0
votes

I have a .csv file laid out like this:

name1 name2 name3
value1 value2 value3
value4 value5 value6
value7 value8 value9

I need to find a way in Python3 to create a dictionary where the keys are the head names (name1, name2, name3) and the values are the sum of all the values underneath eg. name1 : (value1 + value4 + value7).

So far I've come up with:

def sumColumns(columnfile):  
    import csv  
    with open(columnfile) as csvfile:  
        rdr = csv.reader(csvfile)  
        output = {}  
        head = next(rdr)  
        total = 0  
        for column in head:  
            for row in rdr:  
                total += int(row[head.index(column)])  
            output[column] = total  
            total = 0  
        return output

I end up returning a dictionary with correct headers but something is going wrong with the sum that I can't pinpoint. One column gets summed and the rest are 0.

1
I think your problem is that rdr is an iterator. That means you can't re-iterate through it for each of the three times for row in rdr: is called - only the first. I'll post a solution in a sec.Alec
Also just a suggestion that you could initialize the "total" variable to 0 at the start of the outer for-loop and eliminate the repetition of that line of code.Jeffrey Swan

1 Answers

1
votes

Definitely not my prettiest piece of code. But here it is. Basically, just store all the information in a list of lists, then iterate over it from there.
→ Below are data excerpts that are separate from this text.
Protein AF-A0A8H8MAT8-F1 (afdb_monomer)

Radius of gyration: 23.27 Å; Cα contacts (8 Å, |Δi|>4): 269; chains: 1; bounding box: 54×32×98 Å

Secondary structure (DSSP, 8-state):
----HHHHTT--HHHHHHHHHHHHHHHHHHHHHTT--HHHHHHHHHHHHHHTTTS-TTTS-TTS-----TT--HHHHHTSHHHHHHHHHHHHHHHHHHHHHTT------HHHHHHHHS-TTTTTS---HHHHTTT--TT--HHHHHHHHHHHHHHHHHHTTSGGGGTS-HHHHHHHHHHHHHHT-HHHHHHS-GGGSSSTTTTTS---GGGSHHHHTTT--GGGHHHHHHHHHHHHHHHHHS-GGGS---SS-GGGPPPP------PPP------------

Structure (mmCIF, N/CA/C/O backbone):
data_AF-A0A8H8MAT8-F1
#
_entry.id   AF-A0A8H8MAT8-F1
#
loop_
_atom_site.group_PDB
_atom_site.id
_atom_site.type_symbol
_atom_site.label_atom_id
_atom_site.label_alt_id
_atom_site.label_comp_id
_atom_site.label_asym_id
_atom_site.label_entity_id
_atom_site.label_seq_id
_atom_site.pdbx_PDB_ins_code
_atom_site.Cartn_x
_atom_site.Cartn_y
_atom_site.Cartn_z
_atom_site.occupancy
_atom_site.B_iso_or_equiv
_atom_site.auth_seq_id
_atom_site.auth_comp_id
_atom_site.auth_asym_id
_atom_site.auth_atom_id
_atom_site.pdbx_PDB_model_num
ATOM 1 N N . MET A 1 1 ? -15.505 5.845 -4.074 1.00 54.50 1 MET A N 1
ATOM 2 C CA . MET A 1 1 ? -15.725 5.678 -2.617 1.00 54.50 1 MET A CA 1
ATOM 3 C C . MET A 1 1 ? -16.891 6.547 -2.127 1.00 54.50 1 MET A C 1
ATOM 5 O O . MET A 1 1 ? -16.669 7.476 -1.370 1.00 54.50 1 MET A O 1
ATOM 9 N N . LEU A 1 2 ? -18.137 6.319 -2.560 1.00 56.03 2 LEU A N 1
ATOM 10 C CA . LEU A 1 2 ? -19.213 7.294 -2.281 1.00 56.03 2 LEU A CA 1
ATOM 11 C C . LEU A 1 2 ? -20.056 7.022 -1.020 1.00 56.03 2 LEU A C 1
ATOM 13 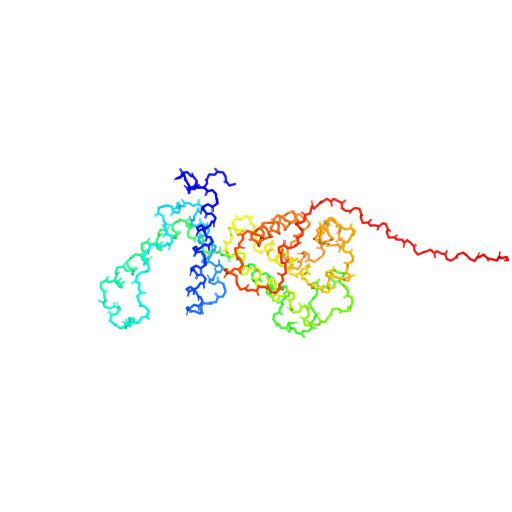O O . LEU A 1 2 ? -20.931 7.829 -0.729 1.00 56.03 2 LEU A O 1
ATOM 17 N N . LYS A 1 3 ? -19.819 5.938 -0.261 1.00 81.94 3 LYS A N 1
ATOM 18 C CA . LYS A 1 3 ? -20.567 5.625 0.980 1.00 81.94 3 LYS A CA 1
ATOM 19 C C . LYS A 1 3 ? -19.753 4.799 1.991 1.00 81.94 3 LYS A C 1
ATOM 21 O O . LYS A 1 3 ? -20.120 3.668 2.292 1.00 81.94 3 LYS A O 1
ATOM 26 N N . THR A 1 4 ? -18.630 5.316 2.489 1.00 90.88 4 THR A N 1
ATOM 27 C CA . THR A 1 4 ? -17.988 4.711 3.674 1.00 90.88 4 THR A CA 1
ATOM 28 C C . THR A 1 4 ? -18.894 4.893 4.905 1.00 90.88 4 THR A C 1
ATOM 30 O O . THR A 1 4 ? -19.687 5.841 4.936 1.00 90.88 4 THR A O 1
ATOM 33 N N . PRO A 1 5 ? -18.797 4.040 5.941 1.00 93.69 5 PRO A N 1
ATOM 34 C CA . PRO A 1 5 ? -19.532 4.238 7.196 1.00 93.69 5 PRO A CA 1
ATOM 35 C C . PRO A 1 5 ? -19.276 5.621 7.817 1.00 93.69 5 PRO A C 1
ATOM 37 O O . PRO A 1 5 ? -20.204 6.291 8.268 1.00 93.69 5 PRO A O 1
ATOM 40 N N . SER A 1 6 ? -18.031 6.102 7.748 1.00 92.69 6 SER A N 1
ATOM 41 C CA . SER A 1 6 ? -17.657 7.457 8.170 1.00 92.69 6 SER A CA 1
ATOM 42 C C . SER A 1 6 ? -18.407 8.539 7.385 1.00 92.69 6 SER A C 1
ATOM 44 O O . SER A 1 6 ? -18.937 9.470 7.995 1.00 92.69 6 SER A O 1
ATOM 46 N N . ALA A 1 7 ? -18.525 8.406 6.058 1.00 92.19 7 ALA A N 1
ATOM 47 C CA . ALA A 1 7 ? -19.292 9.338 5.230 1.00 92.19 7 ALA A CA 1
ATOM 48 C C . ALA A 1 7 ? -20.793 9.324 5.564 1.00 92.19 7 ALA A C 1
ATOM 50 O O . ALA A 1 7 ? -21.418 10.383 5.622 1.00 92.19 7 ALA A O 1
ATOM 51 N N . VAL A 1 8 ? -21.370 8.151 5.857 1.00 92.44 8 VAL A N 1
ATOM 52 C CA . VAL A 1 8 ? -22.766 8.033 6.327 1.00 92.44 8 VAL A CA 1
ATOM 53 C C . VAL A 1 8 ? -22.959 8.751 7.666 1.00 92.44 8 VAL A C 1
ATOM 55 O O . VAL A 1 8 ? -23.989 9.385 7.880 1.00 92.44 8 VAL A O 1
ATOM 58 N N . HIS A 1 9 ? -21.947 8.738 8.537 1.00 90.69 9 HIS A N 1
ATOM 59 C CA . HIS A 1 9 ? -21.942 9.500 9.792 1.00 90.69 9 HIS A CA 1
ATOM 60 C C . HIS A 1 9 ? -21.567 10.983 9.600 1.00 90.69 9 HIS A C 1
ATOM 62 O O . HIS A 1 9 ? -21.301 11.689 10.576 1.00 90.69 9 HIS A O 1
ATOM 68 N N . GLY A 1 10 ? -21.537 11.484 8.361 1.00 90.50 10 GLY A N 1
ATOM 69 C CA . GLY A 1 10 ? -21.262 12.885 8.043 1.00 90.50 10 GLY A CA 1
ATOM 70 C C . GLY A 1 10 ? -19.806 13.292 8.273 1.00 90.50 10 GLY A C 1
ATOM 71 O O . GLY A 1 10 ? -19.559 14.392 8.759 1.00 90.50 10 GLY A O 1
ATOM 72 N N . CYS A 1 11 ? -18.851 12.389 8.045 1.00 89.81 11 CYS A N 1
ATOM 73 C CA . CYS A 1 11 ? -17.429 12.721 7.929 1.00 89.81 11 CYS A CA 1
ATOM 74 C C . CYS A 1 11 ? -17.106 13.053 6.467 1.00 89.81 11 CYS A C 1
ATOM 76 O O . CYS A 1 11 ? -17.554 12.340 5.563 1.00 89.81 11 CYS A O 1
ATOM 78 N N . SER A 1 12 ? -16.349 14.120 6.219 1.00 92.00 12 SER A N 1
ATOM 79 C CA . SER A 1 12 ? -15.880 14.412 4.864 1.00 92.00 12 SER A CA 1
ATOM 80 C C . SER A 1 12 ? -14.818 13.394 4.425 1.00 92.00 12 SER A C 1
ATOM 82 O O . SER A 1 12 ? -14.159 12.756 5.247 1.00 92.00 12 SER A O 1
ATOM 84 N N . MET A 1 13 ? -14.623 13.246 3.113 1.00 87.44 13 MET A N 1
ATOM 85 C CA . MET A 1 13 ? -13.579 12.362 2.582 1.00 87.44 13 MET A CA 1
ATOM 86 C C . MET A 1 13 ? -12.182 12.782 3.061 1.00 87.44 13 MET A C 1
ATOM 88 O O . MET A 1 13 ? -11.365 11.933 3.401 1.00 87.44 13 MET A O 1
ATOM 92 N N . GLU A 1 14 ? -11.910 14.085 3.106 1.00 88.50 14 GLU A N 1
ATOM 93 C CA . GLU A 1 14 ? -10.623 14.624 3.547 1.00 88.50 14 GLU A CA 1
ATOM 94 C C . GLU A 1 14 ? -10.377 14.362 5.038 1.00 88.50 14 GLU A C 1
ATOM 96 O O . GLU A 1 14 ? -9.287 13.938 5.424 1.00 88.50 14 GLU A O 1
ATOM 101 N N . GLU A 1 15 ? -11.405 14.534 5.872 1.00 89.69 15 GLU A N 1
ATOM 102 C CA . GLU A 1 15 ? -11.343 14.210 7.299 1.00 89.69 15 GLU A CA 1
ATOM 103 C C . GLU A 1 15 ? -11.073 12.721 7.524 1.00 89.69 15 GLU A C 1
ATOM 105 O O . GLU A 1 15 ? -10.211 12.367 8.332 1.00 89.69 15 GLU A O 1
ATOM 110 N N . GLU A 1 16 ? -11.775 11.848 6.794 1.00 91.31 16 GLU A N 1
ATOM 111 C CA . GLU A 1 16 ? -11.594 10.403 6.900 1.00 91.31 16 GLU A CA 1
ATOM 112 C C . GLU A 1 16 ? -10.173 9.992 6.492 1.00 91.31 16 GLU A C 1
ATOM 114 O O . GLU A 1 16 ? -9.512 9.243 7.215 1.00 91.31 16 GLU A O 1
ATOM 119 N N . LEU A 1 17 ? -9.672 10.509 5.366 1.00 89.94 17 LEU A N 1
ATOM 120 C CA . LEU A 1 17 ? -8.311 10.239 4.898 1.00 89.94 17 LEU A CA 1
ATOM 121 C C . LEU A 1 17 ? -7.256 10.766 5.879 1.00 89.94 17 LEU A C 1
ATOM 123 O O . LEU A 1 17 ? -6.321 10.037 6.213 1.00 89.94 17 LEU A O 1
ATOM 127 N N . SER A 1 18 ? -7.431 11.984 6.400 1.00 89.19 18 SER A N 1
ATOM 128 C CA . SER A 1 18 ? -6.519 12.569 7.391 1.00 89.19 18 SER A CA 1
ATOM 129 C C . SER A 1 18 ? -6.493 11.756 8.688 1.00 89.19 18 SER A C 1
ATOM 131 O O . SER A 1 18 ? -5.426 11.506 9.254 1.00 89.19 18 SER A O 1
ATOM 133 N N . ALA A 1 19 ? -7.657 11.307 9.164 1.00 90.69 19 ALA A N 1
ATOM 134 C CA . ALA A 1 19 ? -7.755 10.467 10.351 1.00 90.69 19 ALA A CA 1
ATOM 135 C C . ALA A 1 19 ? -7.106 9.094 10.131 1.00 90.69 19 ALA A C 1
ATOM 137 O O . ALA A 1 19 ? -6.382 8.622 11.010 1.00 90.69 19 ALA A O 1
ATOM 138 N N . ARG A 1 20 ? -7.289 8.486 8.950 1.00 92.88 20 ARG A N 1
ATOM 139 C CA . ARG A 1 20 ? -6.626 7.222 8.608 1.00 92.88 20 ARG A CA 1
ATOM 140 C C . ARG A 1 20 ? -5.109 7.365 8.598 1.00 92.88 20 ARG A C 1
ATOM 142 O O . ARG A 1 20 ? -4.428 6.579 9.249 1.00 92.88 20 ARG A O 1
ATOM 149 N N . GLN A 1 21 ? -4.592 8.395 7.932 1.00 90.69 21 GLN A N 1
ATOM 150 C CA . GLN A 1 21 ? -3.158 8.680 7.885 1.00 90.69 21 GLN A CA 1
ATOM 151 C C . GLN A 1 21 ? -2.566 8.828 9.293 1.00 90.69 21 GLN A C 1
ATOM 153 O O . GLN A 1 21 ? -1.583 8.164 9.619 1.00 90.69 21 GLN A O 1
ATOM 158 N N . LYS A 1 22 ? -3.188 9.646 10.150 1.00 88.69 22 LYS A N 1
ATOM 159 C CA . LYS A 1 22 ? -2.729 9.873 11.532 1.00 88.69 22 LYS A CA 1
ATOM 160 C C . LYS A 1 22 ? -2.828 8.619 12.406 1.00 88.69 22 LYS A C 1
ATOM 162 O O . LYS A 1 22 ? -1.989 8.418 13.282 1.00 88.69 22 LYS A O 1
ATOM 167 N N . GLY A 1 23 ? -3.849 7.790 12.194 1.00 91.12 23 GLY A N 1
ATOM 168 C CA . GLY A 1 23 ? -3.994 6.513 12.891 1.00 91.12 23 GLY A CA 1
ATOM 169 C C . GLY A 1 23 ? -2.902 5.520 12.510 1.00 91.12 23 GLY A C 1
ATOM 170 O O . GLY A 1 23 ? -2.282 4.926 13.391 1.00 91.12 23 GLY A O 1
ATOM 171 N N . ILE A 1 24 ? -2.590 5.420 11.217 1.00 93.19 24 ILE A N 1
ATOM 172 C CA . ILE A 1 24 ? -1.449 4.633 10.749 1.00 93.19 24 ILE A CA 1
ATOM 173 C C . ILE A 1 24 ? -0.142 5.190 11.305 1.00 93.19 24 ILE A C 1
ATOM 175 O O . ILE A 1 24 ? 0.661 4.420 11.808 1.00 93.19 24 ILE A O 1
ATOM 179 N N . GLU A 1 25 ? 0.087 6.502 11.285 1.00 89.38 25 GLU A N 1
ATOM 180 C CA . GLU A 1 25 ? 1.332 7.082 11.801 1.00 89.38 25 GLU A CA 1
ATOM 181 C C . GLU A 1 25 ? 1.581 6.727 13.277 1.00 89.38 25 GLU A C 1
ATOM 183 O O . GLU A 1 25 ? 2.694 6.346 13.651 1.00 89.38 25 GLU A O 1
ATOM 188 N N . LEU A 1 26 ? 0.530 6.779 14.103 1.00 89.00 26 LEU A N 1
ATOM 189 C CA . LEU A 1 26 ? 0.583 6.299 15.482 1.00 89.00 26 LEU A CA 1
ATOM 190 C C . LEU A 1 26 ? 0.964 4.813 15.537 1.00 89.00 26 LEU A C 1
ATOM 192 O O . LEU A 1 26 ? 1.843 4.436 16.313 1.00 89.00 26 LEU A O 1
ATOM 196 N N . LEU A 1 27 ? 0.343 3.987 14.694 1.00 90.50 27 LEU A N 1
ATOM 197 C CA . LEU A 1 27 ? 0.615 2.554 14.609 1.00 90.50 27 LEU A CA 1
ATOM 198 C C . LEU A 1 27 ? 2.078 2.279 14.240 1.00 90.50 27 LEU A C 1
ATOM 200 O O . LEU A 1 27 ? 2.743 1.512 14.935 1.00 90.50 27 LEU A O 1
ATOM 204 N N . LEU A 1 28 ? 2.602 2.929 13.196 1.00 89.06 28 LEU A N 1
ATOM 205 C CA . LEU A 1 28 ? 3.992 2.760 12.761 1.00 89.06 28 LEU A CA 1
ATOM 206 C C . LEU A 1 28 ? 4.970 3.212 13.862 1.00 89.06 28 LEU A C 1
ATOM 208 O O . LEU A 1 28 ? 5.988 2.558 14.087 1.00 89.06 28 LEU A O 1
ATOM 212 N N . ARG A 1 29 ? 4.652 4.290 14.594 1.00 88.56 29 ARG A N 1
ATOM 213 C CA . ARG A 1 29 ? 5.467 4.776 15.720 1.00 88.56 29 ARG A CA 1
ATOM 214 C C . ARG A 1 29 ? 5.539 3.754 16.855 1.00 88.56 29 ARG A C 1
ATOM 216 O O . ARG A 1 29 ? 6.635 3.454 17.326 1.00 88.56 29 ARG A O 1
ATOM 223 N N . VAL A 1 30 ? 4.395 3.204 17.265 1.00 88.62 30 VAL A N 1
ATOM 224 C CA . VAL A 1 30 ? 4.322 2.173 18.315 1.00 88.62 30 VAL A CA 1
ATOM 225 C C . VAL A 1 30 ? 5.031 0.895 17.863 1.00 88.62 30 VAL A C 1
ATOM 227 O O . VAL A 1 30 ? 5.861 0.361 18.594 1.00 88.62 30 VAL A O 1
ATOM 230 N N . ALA A 1 31 ? 4.780 0.437 16.636 1.00 89.12 31 ALA A N 1
ATOM 231 C CA . ALA A 1 31 ? 5.442 -0.738 16.075 1.00 89.12 31 ALA A CA 1
ATOM 232 C C . ALA A 1 31 ? 6.972 -0.569 16.007 1.00 89.12 31 ALA A C 1
ATOM 234 O O . ALA A 1 31 ? 7.708 -1.514 16.297 1.00 89.12 31 ALA A O 1
ATOM 235 N N . GLY A 1 32 ? 7.459 0.639 15.699 1.00 88.88 32 GLY A N 1
ATOM 236 C CA . GLY A 1 32 ? 8.881 0.982 15.742 1.00 88.88 32 GLY A CA 1
ATOM 237 C C . GLY A 1 32 ? 9.475 0.936 17.154 1.00 88.88 32 GLY A C 1
ATOM 238 O O . GLY A 1 32 ? 10.549 0.366 17.344 1.00 88.88 32 GLY A O 1
ATOM 239 N N . GLN A 1 33 ? 8.764 1.459 18.160 1.00 90.19 33 GLN A N 1
ATOM 240 C CA . GLN A 1 33 ? 9.177 1.370 19.571 1.00 90.19 33 GLN A CA 1
ATOM 241 C C . GLN A 1 33 ? 9.249 -0.081 20.062 1.00 90.19 33 GLN A C 1
ATOM 243 O O . GLN A 1 33 ? 10.176 -0.446 20.784 1.00 90.19 33 GLN A O 1
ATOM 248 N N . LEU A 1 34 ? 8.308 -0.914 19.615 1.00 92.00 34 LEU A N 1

def sumColumns1(columnfile):
    import csv
    with open(columnfile) as csvfile:
        r = csv.reader(csvfile)
        names = next(r)
        Int = lambda x: 0 if x=='' else int(x)
        sums  = reduce(lambda x,y: [ Int(a)+Int(b) for a,b in zip(x,y) ], r)
        return dict(zip(names,sums))

In an expanded form (or one that doesn't have reduce - before someone complains):

def sumColumns1(columnfile):
    import csv
    with open(columnfile) as csvfile:
        r = csv.reader(csvfile)
        names = next(r)
        sums = [ 0 for _ in names ]
        for line in r:
            for i in range(len(sums)):
                sums[i] += int(0 if line[i]=='' else line[i])
        return dict(zip(names,sums))

Gives me the correct output. Hopefully someone comes up with something more pythonic.